§ **About this exercise**: Write out exactly the lines of the entries below from the one holding "ATOM 3 C C . MET A 1 1 ? -72.219" to the one holding "ATOM 24 N N", inclusive, and leave out all other lines.

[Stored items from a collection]
• • •

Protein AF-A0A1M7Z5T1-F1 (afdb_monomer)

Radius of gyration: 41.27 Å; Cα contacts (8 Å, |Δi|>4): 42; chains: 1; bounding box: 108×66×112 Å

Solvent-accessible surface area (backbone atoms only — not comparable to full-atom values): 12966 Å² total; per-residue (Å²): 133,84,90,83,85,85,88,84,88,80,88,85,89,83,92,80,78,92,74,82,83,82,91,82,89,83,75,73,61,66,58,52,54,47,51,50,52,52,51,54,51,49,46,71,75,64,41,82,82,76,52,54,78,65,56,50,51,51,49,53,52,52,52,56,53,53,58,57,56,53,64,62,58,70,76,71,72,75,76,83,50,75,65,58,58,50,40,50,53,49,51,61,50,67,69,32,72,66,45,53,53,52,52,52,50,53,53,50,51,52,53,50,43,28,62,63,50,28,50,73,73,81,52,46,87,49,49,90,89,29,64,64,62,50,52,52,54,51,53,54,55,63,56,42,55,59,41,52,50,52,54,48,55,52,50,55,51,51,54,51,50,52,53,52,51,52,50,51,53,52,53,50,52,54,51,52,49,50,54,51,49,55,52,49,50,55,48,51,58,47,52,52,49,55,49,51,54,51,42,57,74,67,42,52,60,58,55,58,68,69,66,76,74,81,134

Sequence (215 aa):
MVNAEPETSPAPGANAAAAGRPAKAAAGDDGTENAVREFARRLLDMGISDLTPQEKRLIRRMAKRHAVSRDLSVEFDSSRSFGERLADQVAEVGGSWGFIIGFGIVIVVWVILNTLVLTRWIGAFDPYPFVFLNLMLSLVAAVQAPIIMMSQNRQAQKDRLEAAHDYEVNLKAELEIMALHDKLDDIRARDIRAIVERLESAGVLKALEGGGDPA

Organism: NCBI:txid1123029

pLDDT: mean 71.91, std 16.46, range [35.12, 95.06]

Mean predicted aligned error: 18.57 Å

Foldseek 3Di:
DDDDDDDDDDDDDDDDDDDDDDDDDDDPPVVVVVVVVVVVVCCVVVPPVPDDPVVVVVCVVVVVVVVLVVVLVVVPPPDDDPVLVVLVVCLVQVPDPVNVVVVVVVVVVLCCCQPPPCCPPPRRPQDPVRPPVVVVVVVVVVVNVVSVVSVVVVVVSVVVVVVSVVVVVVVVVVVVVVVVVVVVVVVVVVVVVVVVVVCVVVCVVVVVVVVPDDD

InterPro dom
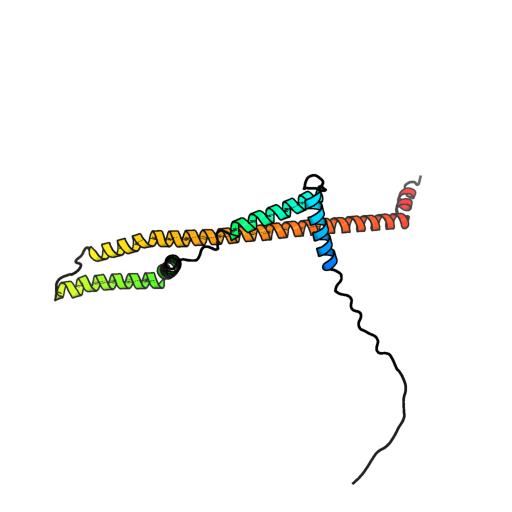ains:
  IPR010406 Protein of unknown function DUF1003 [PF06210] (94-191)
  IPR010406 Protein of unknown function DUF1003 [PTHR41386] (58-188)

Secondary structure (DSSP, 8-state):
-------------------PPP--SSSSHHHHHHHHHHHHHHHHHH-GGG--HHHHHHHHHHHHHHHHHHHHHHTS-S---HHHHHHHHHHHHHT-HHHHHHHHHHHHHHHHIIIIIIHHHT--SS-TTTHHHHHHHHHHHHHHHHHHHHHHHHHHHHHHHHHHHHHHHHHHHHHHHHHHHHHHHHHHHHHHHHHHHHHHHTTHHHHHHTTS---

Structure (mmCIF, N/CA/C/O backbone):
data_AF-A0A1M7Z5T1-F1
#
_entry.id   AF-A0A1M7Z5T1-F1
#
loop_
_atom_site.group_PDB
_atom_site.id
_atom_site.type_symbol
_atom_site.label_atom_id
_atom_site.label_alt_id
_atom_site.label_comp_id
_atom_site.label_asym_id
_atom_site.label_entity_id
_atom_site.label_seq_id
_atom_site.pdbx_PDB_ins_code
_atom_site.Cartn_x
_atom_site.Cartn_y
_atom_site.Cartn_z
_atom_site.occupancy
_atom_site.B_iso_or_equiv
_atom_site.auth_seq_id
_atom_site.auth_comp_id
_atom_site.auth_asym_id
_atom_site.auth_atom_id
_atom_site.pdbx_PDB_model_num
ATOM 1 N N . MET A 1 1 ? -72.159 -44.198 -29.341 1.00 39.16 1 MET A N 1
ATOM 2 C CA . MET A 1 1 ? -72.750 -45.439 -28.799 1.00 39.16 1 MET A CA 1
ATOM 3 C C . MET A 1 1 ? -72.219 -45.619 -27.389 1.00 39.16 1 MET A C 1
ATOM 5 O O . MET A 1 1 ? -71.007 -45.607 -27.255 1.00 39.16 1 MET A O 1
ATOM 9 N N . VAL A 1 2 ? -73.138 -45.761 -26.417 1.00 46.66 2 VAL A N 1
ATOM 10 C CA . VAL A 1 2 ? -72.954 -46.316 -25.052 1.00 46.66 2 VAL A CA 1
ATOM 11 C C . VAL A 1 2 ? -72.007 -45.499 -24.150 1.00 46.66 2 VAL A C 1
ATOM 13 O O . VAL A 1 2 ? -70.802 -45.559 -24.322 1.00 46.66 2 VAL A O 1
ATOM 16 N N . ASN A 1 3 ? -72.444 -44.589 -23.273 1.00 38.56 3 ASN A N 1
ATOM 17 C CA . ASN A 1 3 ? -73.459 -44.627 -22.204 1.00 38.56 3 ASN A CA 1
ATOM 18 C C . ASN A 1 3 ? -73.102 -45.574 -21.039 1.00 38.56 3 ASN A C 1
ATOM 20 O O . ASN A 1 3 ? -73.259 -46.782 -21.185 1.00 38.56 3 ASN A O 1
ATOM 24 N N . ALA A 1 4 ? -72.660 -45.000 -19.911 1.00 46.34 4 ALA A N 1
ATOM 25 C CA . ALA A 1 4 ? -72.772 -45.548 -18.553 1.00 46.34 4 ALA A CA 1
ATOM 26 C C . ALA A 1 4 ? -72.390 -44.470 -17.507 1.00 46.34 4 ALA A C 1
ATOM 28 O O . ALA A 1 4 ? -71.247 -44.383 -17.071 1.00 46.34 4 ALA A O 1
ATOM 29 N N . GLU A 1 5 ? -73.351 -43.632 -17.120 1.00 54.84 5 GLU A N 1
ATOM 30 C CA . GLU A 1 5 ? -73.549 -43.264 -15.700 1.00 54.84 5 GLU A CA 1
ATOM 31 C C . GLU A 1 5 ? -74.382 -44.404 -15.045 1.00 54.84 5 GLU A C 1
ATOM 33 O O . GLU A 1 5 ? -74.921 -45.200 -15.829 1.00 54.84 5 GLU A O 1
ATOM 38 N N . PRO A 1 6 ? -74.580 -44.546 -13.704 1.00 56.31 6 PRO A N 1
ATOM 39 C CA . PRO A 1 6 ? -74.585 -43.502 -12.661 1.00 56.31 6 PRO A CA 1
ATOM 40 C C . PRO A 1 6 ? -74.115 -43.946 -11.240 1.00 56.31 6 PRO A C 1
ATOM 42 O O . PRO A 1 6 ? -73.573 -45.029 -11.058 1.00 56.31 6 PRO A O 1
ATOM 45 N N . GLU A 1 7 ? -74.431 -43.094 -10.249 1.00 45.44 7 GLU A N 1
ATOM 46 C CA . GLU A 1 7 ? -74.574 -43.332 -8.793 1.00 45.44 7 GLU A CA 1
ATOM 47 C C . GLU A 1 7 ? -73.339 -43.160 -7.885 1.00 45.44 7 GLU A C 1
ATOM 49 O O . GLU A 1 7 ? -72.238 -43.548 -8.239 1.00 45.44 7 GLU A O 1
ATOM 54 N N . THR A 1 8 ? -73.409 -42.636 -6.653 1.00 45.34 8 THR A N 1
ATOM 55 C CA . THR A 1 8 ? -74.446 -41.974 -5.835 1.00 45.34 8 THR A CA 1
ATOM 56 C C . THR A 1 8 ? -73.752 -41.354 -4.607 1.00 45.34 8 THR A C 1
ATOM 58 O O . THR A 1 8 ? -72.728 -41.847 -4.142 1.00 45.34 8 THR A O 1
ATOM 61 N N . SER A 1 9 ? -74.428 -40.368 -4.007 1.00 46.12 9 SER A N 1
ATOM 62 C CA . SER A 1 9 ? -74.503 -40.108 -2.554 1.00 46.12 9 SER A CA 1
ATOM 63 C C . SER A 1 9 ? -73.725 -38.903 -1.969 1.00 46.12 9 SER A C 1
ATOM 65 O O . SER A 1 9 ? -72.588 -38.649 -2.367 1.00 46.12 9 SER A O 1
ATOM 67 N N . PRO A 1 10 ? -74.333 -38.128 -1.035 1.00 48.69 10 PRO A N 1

• • •

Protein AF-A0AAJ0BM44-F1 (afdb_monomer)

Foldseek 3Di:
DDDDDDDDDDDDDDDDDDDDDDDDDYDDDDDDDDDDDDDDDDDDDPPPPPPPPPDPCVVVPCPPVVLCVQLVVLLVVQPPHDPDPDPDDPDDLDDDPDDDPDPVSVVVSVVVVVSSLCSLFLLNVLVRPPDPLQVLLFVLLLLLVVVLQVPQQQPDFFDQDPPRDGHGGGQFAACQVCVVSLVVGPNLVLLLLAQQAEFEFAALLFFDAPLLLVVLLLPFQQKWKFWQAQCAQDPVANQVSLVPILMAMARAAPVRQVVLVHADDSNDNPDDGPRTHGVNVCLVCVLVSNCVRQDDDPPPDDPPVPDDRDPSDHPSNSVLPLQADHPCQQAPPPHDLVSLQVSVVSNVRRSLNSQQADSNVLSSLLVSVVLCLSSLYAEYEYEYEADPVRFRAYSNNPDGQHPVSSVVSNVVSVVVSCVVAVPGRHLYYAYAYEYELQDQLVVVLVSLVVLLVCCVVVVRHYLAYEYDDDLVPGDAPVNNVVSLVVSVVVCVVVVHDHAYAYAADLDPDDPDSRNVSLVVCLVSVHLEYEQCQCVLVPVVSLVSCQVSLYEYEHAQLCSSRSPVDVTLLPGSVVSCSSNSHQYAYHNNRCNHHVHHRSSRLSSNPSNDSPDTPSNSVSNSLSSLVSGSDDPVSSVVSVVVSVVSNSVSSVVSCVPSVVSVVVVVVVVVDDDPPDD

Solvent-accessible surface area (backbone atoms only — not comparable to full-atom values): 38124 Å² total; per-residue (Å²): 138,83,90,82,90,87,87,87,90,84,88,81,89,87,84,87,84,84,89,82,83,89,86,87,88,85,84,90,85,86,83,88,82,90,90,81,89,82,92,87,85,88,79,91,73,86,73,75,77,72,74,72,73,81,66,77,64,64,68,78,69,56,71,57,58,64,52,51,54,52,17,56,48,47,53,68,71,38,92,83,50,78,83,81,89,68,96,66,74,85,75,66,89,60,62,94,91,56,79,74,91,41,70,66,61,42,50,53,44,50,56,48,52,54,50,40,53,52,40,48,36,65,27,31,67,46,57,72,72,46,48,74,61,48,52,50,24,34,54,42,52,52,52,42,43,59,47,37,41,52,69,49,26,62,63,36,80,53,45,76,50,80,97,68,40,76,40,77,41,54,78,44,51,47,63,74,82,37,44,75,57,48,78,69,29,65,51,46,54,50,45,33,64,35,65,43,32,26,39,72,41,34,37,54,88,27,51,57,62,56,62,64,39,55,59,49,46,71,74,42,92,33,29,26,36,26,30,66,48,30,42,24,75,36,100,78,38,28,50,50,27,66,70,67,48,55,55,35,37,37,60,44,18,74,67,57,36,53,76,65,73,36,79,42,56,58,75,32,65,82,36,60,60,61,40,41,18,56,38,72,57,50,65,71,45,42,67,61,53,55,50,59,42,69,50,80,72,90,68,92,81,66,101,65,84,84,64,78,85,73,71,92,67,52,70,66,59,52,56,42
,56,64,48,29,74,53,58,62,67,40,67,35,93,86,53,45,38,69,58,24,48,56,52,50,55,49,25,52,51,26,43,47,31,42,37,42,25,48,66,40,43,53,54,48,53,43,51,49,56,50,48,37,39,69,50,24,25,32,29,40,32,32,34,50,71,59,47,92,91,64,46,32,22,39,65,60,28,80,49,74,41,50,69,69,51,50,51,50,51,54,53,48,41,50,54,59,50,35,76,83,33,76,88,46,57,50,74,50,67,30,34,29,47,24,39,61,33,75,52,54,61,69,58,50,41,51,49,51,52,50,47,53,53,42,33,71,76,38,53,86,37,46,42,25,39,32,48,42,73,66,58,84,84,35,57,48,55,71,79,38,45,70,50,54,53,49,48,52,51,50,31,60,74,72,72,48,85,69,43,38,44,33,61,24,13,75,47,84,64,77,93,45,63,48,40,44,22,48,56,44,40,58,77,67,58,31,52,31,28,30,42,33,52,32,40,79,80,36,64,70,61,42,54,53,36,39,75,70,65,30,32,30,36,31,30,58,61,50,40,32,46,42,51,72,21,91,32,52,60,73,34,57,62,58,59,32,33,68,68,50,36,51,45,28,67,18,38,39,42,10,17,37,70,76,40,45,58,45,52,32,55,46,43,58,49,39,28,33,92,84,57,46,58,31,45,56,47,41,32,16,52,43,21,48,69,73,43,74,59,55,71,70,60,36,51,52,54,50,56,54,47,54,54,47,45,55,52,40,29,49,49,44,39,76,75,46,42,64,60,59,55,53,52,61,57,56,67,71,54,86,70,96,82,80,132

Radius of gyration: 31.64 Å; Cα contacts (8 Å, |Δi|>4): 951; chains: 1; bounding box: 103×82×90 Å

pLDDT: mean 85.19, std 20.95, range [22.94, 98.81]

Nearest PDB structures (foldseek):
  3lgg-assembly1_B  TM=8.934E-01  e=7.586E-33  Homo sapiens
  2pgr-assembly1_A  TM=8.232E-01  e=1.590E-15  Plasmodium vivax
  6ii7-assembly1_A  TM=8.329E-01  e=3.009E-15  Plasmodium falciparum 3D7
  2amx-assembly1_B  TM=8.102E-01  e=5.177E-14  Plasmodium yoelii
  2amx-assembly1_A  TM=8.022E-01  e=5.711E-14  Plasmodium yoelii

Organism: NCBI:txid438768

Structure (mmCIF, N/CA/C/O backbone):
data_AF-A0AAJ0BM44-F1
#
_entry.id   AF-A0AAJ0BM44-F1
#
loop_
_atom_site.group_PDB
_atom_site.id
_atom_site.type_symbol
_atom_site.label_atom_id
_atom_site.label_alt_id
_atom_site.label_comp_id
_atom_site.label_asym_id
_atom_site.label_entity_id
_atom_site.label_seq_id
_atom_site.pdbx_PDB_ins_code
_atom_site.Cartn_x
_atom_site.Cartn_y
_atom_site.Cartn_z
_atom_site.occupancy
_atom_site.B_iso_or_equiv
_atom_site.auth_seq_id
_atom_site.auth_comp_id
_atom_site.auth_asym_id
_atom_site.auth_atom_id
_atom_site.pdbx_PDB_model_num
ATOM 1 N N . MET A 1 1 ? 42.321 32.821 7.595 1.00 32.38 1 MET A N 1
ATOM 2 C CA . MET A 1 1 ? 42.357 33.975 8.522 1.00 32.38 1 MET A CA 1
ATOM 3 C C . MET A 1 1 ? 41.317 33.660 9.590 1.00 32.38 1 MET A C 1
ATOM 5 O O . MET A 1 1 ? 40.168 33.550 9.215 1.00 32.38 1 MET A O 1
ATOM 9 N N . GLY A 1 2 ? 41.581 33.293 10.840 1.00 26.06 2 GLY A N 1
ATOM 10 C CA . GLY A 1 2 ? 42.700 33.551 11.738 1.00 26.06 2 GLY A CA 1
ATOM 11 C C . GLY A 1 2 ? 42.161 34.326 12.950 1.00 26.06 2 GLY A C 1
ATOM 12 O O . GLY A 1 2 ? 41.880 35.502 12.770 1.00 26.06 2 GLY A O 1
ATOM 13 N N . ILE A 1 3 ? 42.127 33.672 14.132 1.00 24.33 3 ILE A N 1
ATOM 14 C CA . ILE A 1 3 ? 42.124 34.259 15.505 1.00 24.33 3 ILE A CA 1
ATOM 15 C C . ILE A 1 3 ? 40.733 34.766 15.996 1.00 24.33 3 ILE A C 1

• • •

§ **Problem solution**:
ATOM 3 C C . MET A 1 1 ? -72.219 -45.619 -27.389 1.00 39.16 1 MET A C 1
ATOM 5 O O . MET A 1 1 ? -71.007 -45.607 -27.255 1.00 39.16 1 MET A O 1
ATOM 9 N N . VAL A 1 2 ? -73.138 -45.761 -26.417 1.00 46.66 2 VAL A N 1
ATOM 10 C CA . VAL A 1 2 ? -72.954 -46.316 -25.052 1.00 46.66 2 VAL A CA 1
ATOM 11 C C . VAL A 1 2 ? -72.007 -45.499 -24.150 1.00 46.66 2 VAL A C 1
ATOM 13 O O . VAL A 1 2 ? -70.802 -45.559 -24.322 1.00 46.66 2 VAL A O 1
ATOM 16 N N . ASN A 1 3 ? -72.444 -44.589 -23.273 1.00 38.56 3 ASN A N 1
ATOM 17 C CA . ASN A 1 3 ? -73.459 -44.627 -22.204 1.00 38.56 3 ASN A CA 1
ATOM 18 C C . ASN A 1 3 ? -73.102 -45.574 -21.039 1.00 38.56 3 ASN A C 1
ATOM 20 O O . ASN A 1 3 ? -73.259 -46.782 -21.185 1.00 38.56 3 ASN A O 1
ATOM 24 N N . ALA A 1 4 ? -72.660 -45.000 -19.911 1.00 46.34 4 ALA A N 1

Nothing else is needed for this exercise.